Entries taken from a collection:
--- START ---

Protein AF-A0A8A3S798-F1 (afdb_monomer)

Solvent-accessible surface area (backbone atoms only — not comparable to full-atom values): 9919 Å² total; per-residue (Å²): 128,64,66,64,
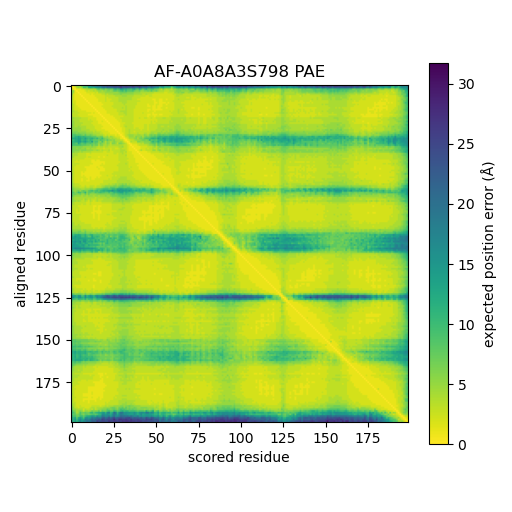61,55,38,26,51,14,29,44,33,35,22,44,41,30,39,43,51,55,53,51,54,54,46,57,75,76,43,93,63,57,66,38,52,53,64,23,54,47,50,29,55,29,18,49,46,14,37,54,11,39,54,51,34,46,70,74,39,72,71,81,38,34,65,41,32,44,55,33,45,52,32,36,46,47,37,25,51,40,23
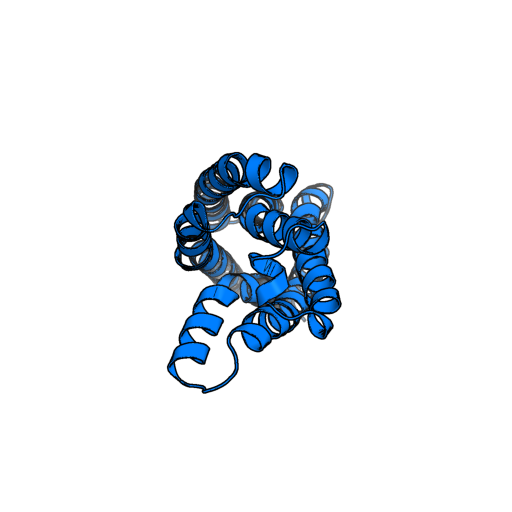,59,70,32,60,90,65,34,30,64,46,44,74,72,40,73,50,69,62,25,49,53,34,52,52,28,60,42,44,48,34,48,20,45,19,36,29,37,67,27,46,80,88,82,45,74,59,44,57,53,39,24,50,54,24,43,56,46,18,55,53,31,50,51,49,46,65,66,46,45,61,34,58,76,70,52,46,85,57,71,90,52,44,64,59,55,46,48,42,39,62,49,44,32,34,53,49,21,49,41,33,41,52,46,20,52,51,61,54,47,57,56,64,64,75,77,114

Radius of gyration: 17.24 Å; Cα contacts (8 Å, |Δi|>4): 259; chains: 1; bounding box: 48×28×59 Å

Organism: NCBI:txid126734

Nearest PDB structures (foldseek):
  9ivk-assembly1_A  TM=2.958E-01  e=1.321E+00  artificial sequences
  4qin-assembly1_A-2  TM=2.817E-01  e=7.337E+00  Homo sapiens

pLDDT: mean 89.43, std 9.25, range [43.31, 97.88]

Structure (mmCIF, N/CA/C/O backbone):
data_AF-A0A8A3S798-F1
#
_entry.id   AF-A0A8A3S798-F1
#
loop_
_atom_site.group_PDB
_atom_site.id
_atom_site.type_symbol
_atom_site.label_atom_id
_atom_site.label_alt_id
_atom_site.label_comp_id
_atom_site.label_asym_id
_atom_site.label_entity_id
_atom_site.label_seq_id
_atom_site.pdbx_PDB_ins_code
_atom_site.Cartn_x
_atom_site.Cartn_y
_atom_site.Cartn_z
_atom_site.occupancy
_atom_site.B_iso_or_equiv
_atom_site.auth_seq_id
_atom_site.auth_comp_id
_atom_site.auth_asym_id
_atom_site.auth_atom_id
_atom_site.pdbx_PDB_model_num
ATOM 1 N N . MET A 1 1 ? -11.256 -14.269 22.525 1.00 55.06 1 MET A N 1
ATOM 2 C CA . MET A 1 1 ? -10.438 -13.046 22.339 1.00 55.06 1 MET A CA 1
ATOM 3 C C . MET A 1 1 ? -11.372 -11.954 21.833 1.00 55.06 1 MET A C 1
ATOM 5 O O . MET A 1 1 ? -12.031 -12.221 20.843 1.00 55.06 1 MET A O 1
ATOM 9 N N . ASN A 1 2 ? -11.514 -10.803 22.512 1.00 84.06 2 ASN A N 1
ATOM 10 C CA . ASN A 1 2 ? -12.488 -9.772 22.094 1.00 84.06 2 ASN A CA 1
ATOM 11 C C . ASN A 1 2 ? -12.240 -9.345 20.645 1.00 84.06 2 ASN A C 1
ATOM 13 O O . ASN A 1 2 ? -11.127 -8.931 20.316 1.00 84.06 2 ASN A O 1
ATOM 17 N N . GLU A 1 3 ? -13.283 -9.389 19.823 1.00 84.38 3 GLU A N 1
ATOM 18 C CA . GLU A 1 3 ? -13.247 -9.061 18.392 1.00 84.38 3 GLU A CA 1
ATOM 19 C C . GLU A 1 3 ? -12.647 -7.674 18.125 1.00 84.38 3 GLU A C 1
ATOM 21 O O . GLU A 1 3 ? -11.860 -7.504 17.201 1.00 84.38 3 GLU A O 1
ATOM 26 N N . GLN A 1 4 ? -12.885 -6.704 19.013 1.00 84.38 4 GLN A N 1
ATOM 27 C CA . GLN A 1 4 ? -12.275 -5.370 18.944 1.00 84.38 4 GLN A CA 1
ATOM 28 C C . G
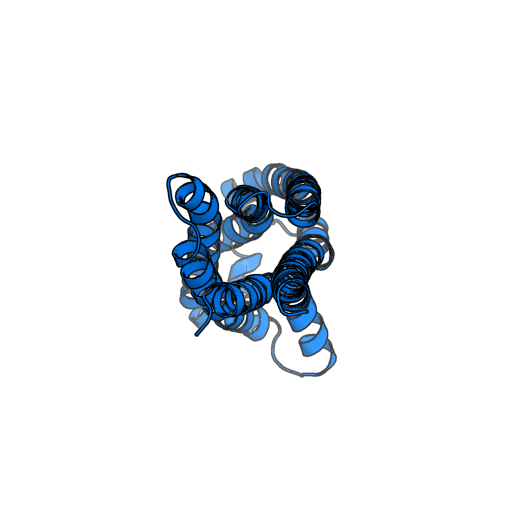LN A 1 4 ? -10.744 -5.372 19.120 1.00 84.38 4 GLN A C 1
ATOM 30 O O . GLN A 1 4 ? -10.038 -4.617 18.452 1.00 84.38 4 GLN A O 1
ATOM 35 N N . LYS A 1 5 ? -10.196 -6.226 20.004 1.00 87.94 5 LYS A N 1
ATOM 36 C CA . LYS A 1 5 ? -8.735 -6.355 20.181 1.00 87.94 5 LYS A CA 1
ATOM 37 C C . LYS A 1 5 ? -8.107 -6.972 18.936 1.00 87.94 5 LYS A C 1
ATOM 39 O O . LYS A 1 5 ? -7.068 -6.490 18.487 1.00 87.94 5 LYS A O 1
ATOM 44 N N . LEU A 1 6 ? -8.753 -8.002 18.384 1.00 91.06 6 LEU A N 1
ATOM 45 C CA . LEU A 1 6 ? -8.347 -8.622 17.124 1.00 91.06 6 LEU A CA 1
ATOM 46 C C . LEU A 1 6 ? -8.379 -7.593 15.986 1.00 91.06 6 LEU A C 1
ATOM 48 O O . LEU A 1 6 ? -7.407 -7.480 15.249 1.00 91.06 6 LEU A O 1
ATOM 52 N N . PHE A 1 7 ? -9.443 -6.794 15.898 1.00 92.50 7 PHE A N 1
ATOM 53 C CA . PHE A 1 7 ? -9.602 -5.768 14.873 1.00 92.50 7 PHE A CA 1
ATOM 54 C C . PHE A 1 7 ? -8.517 -4.683 14.947 1.00 92.50 7 PHE A C 1
ATOM 56 O O . PHE A 1 7 ? -7.914 -4.344 13.932 1.00 92.50 7 PHE A O 1
ATOM 63 N N . ALA A 1 8 ? -8.183 -4.191 16.144 1.00 93.00 8 ALA A N 1
ATOM 64 C CA . ALA A 1 8 ? -7.092 -3.230 16.307 1.00 93.00 8 ALA A CA 1
ATOM 65 C C . ALA A 1 8 ? -5.734 -3.807 15.868 1.00 93.00 8 ALA A C 1
ATOM 67 O O . ALA A 1 8 ? -4.973 -3.134 15.179 1.00 93.00 8 ALA A O 1
ATOM 68 N N . VAL A 1 9 ? -5.438 -5.064 16.227 1.00 94.94 9 VAL A N 1
ATOM 69 C CA . VAL A 1 9 ? -4.217 -5.749 15.765 1.00 94.94 9 VAL A CA 1
ATOM 70 C C . VAL A 1 9 ? -4.228 -5.901 14.244 1.00 94.94 9 VAL A C 1
ATOM 72 O O . VAL A 1 9 ? -3.227 -5.608 13.598 1.00 94.94 9 VAL A O 1
ATOM 75 N N . ALA A 1 10 ? -5.366 -6.281 13.663 1.00 95.75 10 ALA A N 1
ATOM 76 C CA . ALA A 1 10 ? -5.533 -6.430 12.223 1.00 95.75 10 ALA A CA 1
ATOM 77 C C . ALA A 1 10 ? -5.262 -5.117 11.463 1.00 95.75 10 ALA A C 1
ATOM 79 O O . ALA A 1 10 ? -4.553 -5.126 10.455 1.00 95.75 10 ALA A O 1
ATOM 80 N N . LEU A 1 11 ? -5.736 -3.974 11.974 1.00 95.38 11 LEU A N 1
ATOM 81 C CA . LEU A 1 11 ? -5.444 -2.650 11.409 1.00 95.38 11 LEU A CA 1
ATOM 82 C C . LEU A 1 11 ? -3.954 -2.294 11.498 1.00 95.38 11 LEU A C 1
ATOM 84 O O . LEU A 1 11 ? -3.375 -1.811 10.525 1.00 95.38 11 LEU A O 1
ATOM 88 N N . THR A 1 12 ? -3.302 -2.577 12.630 1.00 96.44 12 THR A N 1
ATOM 89 C CA . THR A 1 12 ? -1.852 -2.378 12.770 1.00 96.44 12 THR A CA 1
ATOM 90 C C . THR A 1 12 ? -1.076 -3.260 11.792 1.00 96.44 12 THR A C 1
ATOM 92 O O . THR A 1 12 ? -0.184 -2.765 11.108 1.00 96.44 12 THR A O 1
ATOM 95 N N . CYS A 1 13 ? -1.448 -4.532 11.632 1.00 96.75 13 CYS A N 1
ATOM 96 C CA . CYS A 1 13 ? -0.846 -5.412 10.627 1.00 96.75 13 CYS A CA 1
ATOM 97 C C . CYS A 1 13 ? -1.057 -4.872 9.206 1.00 96.75 13 CYS A C 1
ATOM 99 O O . CYS A 1 13 ? -0.106 -4.830 8.427 1.00 96.75 13 CYS A O 1
ATOM 101 N N . THR A 1 14 ? -2.258 -4.376 8.893 1.00 96.69 14 THR A N 1
ATOM 102 C CA . THR A 1 14 ? -2.586 -3.759 7.595 1.00 96.69 14 THR A CA 1
ATOM 103 C C . THR A 1 14 ? -1.669 -2.573 7.282 1.00 96.69 14 THR A C 1
ATOM 105 O O . THR A 1 14 ? -1.179 -2.457 6.160 1.00 96.69 14 THR A O 1
ATOM 108 N N . SER A 1 15 ? -1.335 -1.747 8.281 1.00 97.19 15 SER A N 1
ATOM 109 C CA . SER A 1 15 ? -0.458 -0.579 8.098 1.00 97.19 15 SER A CA 1
ATOM 110 C C . SER A 1 15 ? 0.990 -0.906 7.699 1.00 97.19 15 SER A C 1
ATOM 112 O O . SER A 1 15 ? 1.684 -0.038 7.177 1.00 97.19 15 SER A O 1
ATOM 114 N N . SER A 1 16 ? 1.461 -2.141 7.906 1.00 97.06 16 SER A N 1
ATOM 115 C CA . SER A 1 16 ? 2.878 -2.507 7.735 1.00 97.06 16 SER A CA 1
ATOM 116 C C . SER A 1 16 ? 3.430 -2.218 6.332 1.00 97.06 16 SER A C 1
ATOM 118 O O . SER A 1 16 ? 4.521 -1.663 6.205 1.00 97.06 16 SER A O 1
ATOM 120 N N . LEU A 1 17 ? 2.660 -2.512 5.278 1.00 96.75 17 LEU A N 1
ATOM 121 C CA . LEU A 1 17 ? 3.061 -2.256 3.891 1.00 96.75 17 LEU A CA 1
ATOM 122 C C . LEU A 1 17 ? 3.215 -0.759 3.583 1.00 96.75 17 LEU A C 1
ATOM 124 O O . LEU A 1 17 ? 4.049 -0.384 2.768 1.00 96.75 17 LEU A O 1
ATOM 128 N N . PHE A 1 18 ? 2.469 0.116 4.255 1.00 97.12 18 PHE A N 1
ATOM 129 C CA . PHE A 1 18 ? 2.514 1.561 4.011 1.00 97.12 18 PHE A CA 1
ATOM 130 C C . PHE A 1 18 ? 3.809 2.214 4.503 1.00 97.12 18 PHE A C 1
ATOM 132 O O . PHE A 1 18 ? 4.218 3.250 3.985 1.00 97.12 18 PHE A O 1
ATOM 139 N N . PHE A 1 19 ? 4.483 1.587 5.468 1.00 96.75 19 PHE A N 1
ATOM 140 C CA . PHE A 1 19 ? 5.783 2.033 5.969 1.00 96.75 19 PHE A CA 1
ATOM 141 C C . PHE A 1 19 ? 6.963 1.475 5.171 1.00 96.75 19 PHE A C 1
ATOM 143 O O . PHE A 1 19 ? 8.104 1.844 5.446 1.00 96.75 19 PHE A O 1
ATOM 150 N N . TYR A 1 20 ? 6.718 0.626 4.168 1.00 93.75 20 TYR A N 1
ATOM 151 C CA . TYR A 1 20 ? 7.769 0.034 3.338 1.00 93.75 20 TYR A CA 1
ATOM 152 C C . TYR A 1 20 ? 8.797 1.066 2.820 1.00 93.75 20 TYR A C 1
ATOM 154 O O . TYR A 1 20 ? 9.992 0.820 2.998 1.00 93.75 20 TYR A O 1
ATOM 162 N N . PRO A 1 21 ? 8.404 2.235 2.267 1.00 92.31 21 PRO A N 1
ATOM 163 C CA . PRO A 1 21 ? 9.368 3.214 1.754 1.00 92.31 21 PRO A CA 1
ATOM 164 C C . PRO A 1 21 ? 10.253 3.840 2.840 1.00 92.31 21 PRO A C 1
ATOM 166 O O . PRO A 1 21 ? 11.399 4.206 2.583 1.00 92.31 21 PRO A O 1
ATOM 169 N N . TRP A 1 22 ? 9.761 3.940 4.076 1.00 94.38 22 TRP A N 1
ATOM 170 C CA . TRP A 1 22 ? 10.579 4.380 5.208 1.00 94.38 22 TRP A CA 1
ATOM 171 C C . TRP A 1 22 ? 11.540 3.289 5.661 1.00 94.38 22 TRP A C 1
ATOM 173 O O . TRP A 1 22 ? 12.724 3.560 5.848 1.00 94.38 22 TRP A O 1
ATOM 183 N N . VAL A 1 23 ? 11.057 2.050 5.784 1.00 93.12 23 VAL A N 1
ATOM 184 C CA . VAL A 1 23 ? 11.892 0.919 6.206 1.00 93.12 23 VAL A CA 1
ATOM 185 C C . VAL A 1 23 ? 13.003 0.659 5.188 1.00 93.12 23 VAL A C 1
ATOM 187 O O . VAL A 1 23 ? 14.144 0.444 5.588 1.00 93.12 23 VAL A O 1
ATOM 190 N N . ILE A 1 24 ? 12.715 0.744 3.883 1.00 90.50 24 ILE A N 1
ATOM 191 C CA . ILE A 1 24 ? 13.744 0.558 2.855 1.00 90.50 24 ILE A CA 1
ATOM 192 C C . ILE A 1 24 ? 14.799 1.665 2.913 1.00 90.50 24 ILE A C 1
ATOM 194 O O . ILE A 1 24 ? 15.989 1.368 2.871 1.00 90.50 24 ILE A O 1
ATOM 198 N N . SER A 1 25 ? 14.376 2.921 3.092 1.00 88.94 25 SER A N 1
ATOM 199 C CA . SER A 1 25 ? 15.285 4.068 3.193 1.00 88.94 25 SER A CA 1
ATOM 200 C C . SER A 1 25 ? 16.192 3.955 4.422 1.00 88.94 25 SER A C 1
ATOM 202 O O . SER A 1 25 ? 17.397 4.177 4.325 1.00 88.94 25 SER A O 1
ATOM 204 N N . ALA A 1 26 ? 15.635 3.543 5.564 1.00 90.25 26 ALA A N 1
ATOM 205 C CA . ALA A 1 26 ? 16.391 3.324 6.793 1.00 90.25 26 ALA A CA 1
ATOM 206 C C . ALA A 1 26 ? 17.382 2.154 6.667 1.00 90.25 26 ALA A C 1
ATOM 208 O O . ALA A 1 26 ? 18.541 2.281 7.056 1.00 90.25 26 ALA A O 1
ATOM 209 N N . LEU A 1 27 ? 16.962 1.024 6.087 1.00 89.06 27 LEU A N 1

--- END ---

**Problem description**
Report all lines in the records that include the string "backbone".

**Written solution**
Solvent-accessible surface area (backbone atoms only — not comparable to full-atom values): 9919 Å² total; per-residue (Å²): 128,64,66,64,
Structure (mmCIF, N/CA/C/O backbone):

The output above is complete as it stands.